**WHAT THE EXERCISE ASKS**. Some of the lines below need repeating. Reproduce exactly those between the lines holding "ATOM 30 N N" and "ATOM 34 O O", inclusive.

Records drawn from a dataset
BEGIN

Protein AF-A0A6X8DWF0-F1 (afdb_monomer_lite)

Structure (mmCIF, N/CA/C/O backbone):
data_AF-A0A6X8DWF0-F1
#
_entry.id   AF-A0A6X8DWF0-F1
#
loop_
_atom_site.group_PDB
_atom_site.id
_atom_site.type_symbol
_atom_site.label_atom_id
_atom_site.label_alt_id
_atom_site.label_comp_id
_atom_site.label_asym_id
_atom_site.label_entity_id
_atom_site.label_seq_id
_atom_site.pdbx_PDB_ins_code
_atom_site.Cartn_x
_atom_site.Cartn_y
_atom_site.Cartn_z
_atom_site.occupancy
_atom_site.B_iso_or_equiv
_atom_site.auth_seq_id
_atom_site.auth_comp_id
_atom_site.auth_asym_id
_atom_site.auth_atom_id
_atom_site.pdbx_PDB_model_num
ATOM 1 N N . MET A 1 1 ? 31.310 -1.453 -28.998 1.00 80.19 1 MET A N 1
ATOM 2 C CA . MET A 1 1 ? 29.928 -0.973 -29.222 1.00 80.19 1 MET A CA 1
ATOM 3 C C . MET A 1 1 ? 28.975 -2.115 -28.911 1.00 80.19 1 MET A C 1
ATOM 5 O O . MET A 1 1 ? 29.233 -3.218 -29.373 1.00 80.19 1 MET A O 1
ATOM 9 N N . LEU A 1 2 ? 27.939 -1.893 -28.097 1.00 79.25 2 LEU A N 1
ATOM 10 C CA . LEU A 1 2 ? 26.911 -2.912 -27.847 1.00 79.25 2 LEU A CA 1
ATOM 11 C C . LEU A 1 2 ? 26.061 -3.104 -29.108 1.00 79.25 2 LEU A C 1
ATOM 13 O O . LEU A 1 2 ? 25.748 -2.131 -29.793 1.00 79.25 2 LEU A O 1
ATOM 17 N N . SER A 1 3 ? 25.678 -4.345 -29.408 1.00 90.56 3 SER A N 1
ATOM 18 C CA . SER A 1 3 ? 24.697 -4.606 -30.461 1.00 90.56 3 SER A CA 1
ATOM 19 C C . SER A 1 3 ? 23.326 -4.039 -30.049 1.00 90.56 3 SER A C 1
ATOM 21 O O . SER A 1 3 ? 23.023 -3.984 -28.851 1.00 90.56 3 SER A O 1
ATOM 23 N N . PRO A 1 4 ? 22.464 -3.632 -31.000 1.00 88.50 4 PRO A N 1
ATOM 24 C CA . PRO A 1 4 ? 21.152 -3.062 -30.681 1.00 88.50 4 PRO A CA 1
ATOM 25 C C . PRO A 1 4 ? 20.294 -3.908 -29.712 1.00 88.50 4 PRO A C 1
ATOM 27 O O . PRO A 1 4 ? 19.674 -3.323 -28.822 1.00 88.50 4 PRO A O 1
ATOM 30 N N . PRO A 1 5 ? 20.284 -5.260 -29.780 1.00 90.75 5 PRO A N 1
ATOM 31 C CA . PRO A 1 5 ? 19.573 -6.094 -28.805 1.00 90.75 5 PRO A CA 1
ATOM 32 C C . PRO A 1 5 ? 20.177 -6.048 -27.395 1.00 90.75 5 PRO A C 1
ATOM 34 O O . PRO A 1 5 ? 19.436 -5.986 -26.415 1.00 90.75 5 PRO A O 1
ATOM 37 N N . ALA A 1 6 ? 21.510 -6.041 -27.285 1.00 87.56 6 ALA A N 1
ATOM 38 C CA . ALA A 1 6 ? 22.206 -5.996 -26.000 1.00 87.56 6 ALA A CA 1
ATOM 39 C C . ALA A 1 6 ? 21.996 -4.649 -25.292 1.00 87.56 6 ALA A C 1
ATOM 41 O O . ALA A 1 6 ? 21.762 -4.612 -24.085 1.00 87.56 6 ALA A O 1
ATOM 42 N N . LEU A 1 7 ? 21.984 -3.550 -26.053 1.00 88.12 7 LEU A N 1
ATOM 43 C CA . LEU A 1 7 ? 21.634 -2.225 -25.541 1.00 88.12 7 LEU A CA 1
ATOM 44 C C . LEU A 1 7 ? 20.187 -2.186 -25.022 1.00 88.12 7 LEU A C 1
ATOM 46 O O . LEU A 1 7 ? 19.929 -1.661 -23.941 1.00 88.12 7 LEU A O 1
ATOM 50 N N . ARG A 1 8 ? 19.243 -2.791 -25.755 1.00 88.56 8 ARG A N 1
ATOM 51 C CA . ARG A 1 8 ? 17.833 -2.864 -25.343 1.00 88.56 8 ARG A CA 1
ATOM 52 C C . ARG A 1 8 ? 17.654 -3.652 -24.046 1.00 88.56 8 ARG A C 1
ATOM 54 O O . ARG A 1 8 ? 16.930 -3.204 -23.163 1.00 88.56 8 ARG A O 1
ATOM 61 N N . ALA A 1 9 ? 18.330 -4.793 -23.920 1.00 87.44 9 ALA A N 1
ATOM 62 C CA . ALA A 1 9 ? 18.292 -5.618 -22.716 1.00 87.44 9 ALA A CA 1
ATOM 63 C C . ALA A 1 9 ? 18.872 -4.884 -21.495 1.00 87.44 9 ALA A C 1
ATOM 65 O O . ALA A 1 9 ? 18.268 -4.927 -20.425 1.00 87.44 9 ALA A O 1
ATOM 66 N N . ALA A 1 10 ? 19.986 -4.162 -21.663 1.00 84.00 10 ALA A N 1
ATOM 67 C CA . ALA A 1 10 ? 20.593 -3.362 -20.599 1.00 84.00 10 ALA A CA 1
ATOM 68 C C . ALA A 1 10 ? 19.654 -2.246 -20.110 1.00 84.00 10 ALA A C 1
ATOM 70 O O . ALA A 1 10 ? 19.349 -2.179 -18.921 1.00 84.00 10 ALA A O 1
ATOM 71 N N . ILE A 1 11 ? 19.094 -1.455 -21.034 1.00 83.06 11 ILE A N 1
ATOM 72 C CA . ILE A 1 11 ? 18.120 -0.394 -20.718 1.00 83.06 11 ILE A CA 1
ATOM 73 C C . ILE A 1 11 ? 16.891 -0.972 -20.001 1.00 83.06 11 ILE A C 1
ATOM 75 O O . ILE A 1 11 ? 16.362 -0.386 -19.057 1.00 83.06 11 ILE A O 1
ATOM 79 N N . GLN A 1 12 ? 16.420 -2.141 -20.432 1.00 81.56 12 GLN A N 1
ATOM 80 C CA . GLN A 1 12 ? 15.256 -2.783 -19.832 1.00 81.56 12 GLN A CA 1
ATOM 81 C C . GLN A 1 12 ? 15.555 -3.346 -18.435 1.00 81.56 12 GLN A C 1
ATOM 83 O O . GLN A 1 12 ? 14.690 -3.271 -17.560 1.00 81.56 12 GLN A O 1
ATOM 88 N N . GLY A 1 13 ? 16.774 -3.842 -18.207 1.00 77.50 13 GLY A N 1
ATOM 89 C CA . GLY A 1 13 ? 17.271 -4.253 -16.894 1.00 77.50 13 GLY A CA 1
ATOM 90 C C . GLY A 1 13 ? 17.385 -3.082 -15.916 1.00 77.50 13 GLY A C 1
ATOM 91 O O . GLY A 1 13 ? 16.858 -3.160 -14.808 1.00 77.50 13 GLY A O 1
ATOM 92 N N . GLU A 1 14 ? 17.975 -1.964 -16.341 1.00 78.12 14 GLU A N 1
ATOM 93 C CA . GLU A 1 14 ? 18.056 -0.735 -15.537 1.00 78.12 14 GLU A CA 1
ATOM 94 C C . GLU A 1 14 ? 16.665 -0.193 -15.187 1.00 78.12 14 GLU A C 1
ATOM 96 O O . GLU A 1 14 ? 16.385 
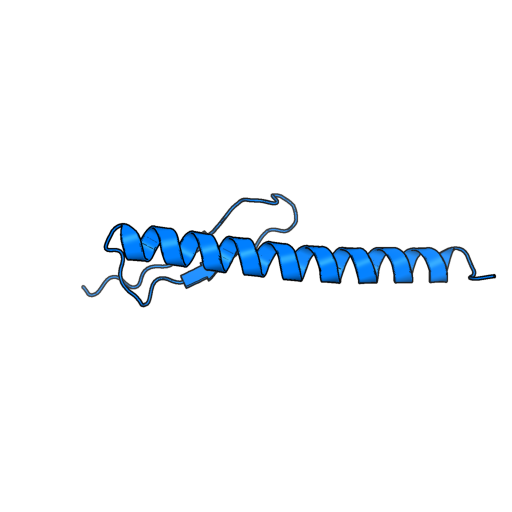0.133 -14.031 1.00 78.12 14 GLU A O 1
ATOM 101 N N . ARG A 1 15 ? 15.746 -0.177 -16.161 1.00 78.69 15 ARG A N 1
ATOM 102 C CA . ARG A 1 15 ? 14.357 0.247 -15.945 1.00 78.69 15 ARG A CA 1
ATOM 103 C C . ARG A 1 15 ? 13.617 -0.661 -14.960 1.00 78.69 15 ARG A C 1
ATOM 105 O O . ARG A 1 15 ? 12.825 -0.168 -14.158 1.00 78.69 15 ARG A O 1
ATOM 112 N N . LEU A 1 16 ? 13.871 -1.971 -14.995 1.00 78.75 16 LEU A N 1
ATOM 113 C CA . LEU A 1 16 ? 13.302 -2.922 -14.039 1.00 78.75 16 LEU A CA 1
ATOM 114 C C . LEU A 1 16 ? 13.815 -2.662 -12.615 1.00 78.75 16 LEU A C 1
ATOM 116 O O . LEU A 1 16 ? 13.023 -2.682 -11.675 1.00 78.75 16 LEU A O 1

END

**ANSWER SECTION**.
ATOM 30 N N . PRO A 1 5 ? 20.284 -5.260 -29.780 1.00 90.75 5 PRO A N 1
ATOM 31 C CA . PRO A 1 5 ? 19.573 -6.094 -28.805 1.00 90.75 5 PRO A CA 1
ATOM 32 C C . PRO A 1 5 ? 20.177 -6.048 -27.395 1.00 90.75 5 PRO A C 1
ATOM 34 O O . PRO A 1 5 ? 19.436 -5.986 -26.415 1.00 90.75 5 PRO A O 1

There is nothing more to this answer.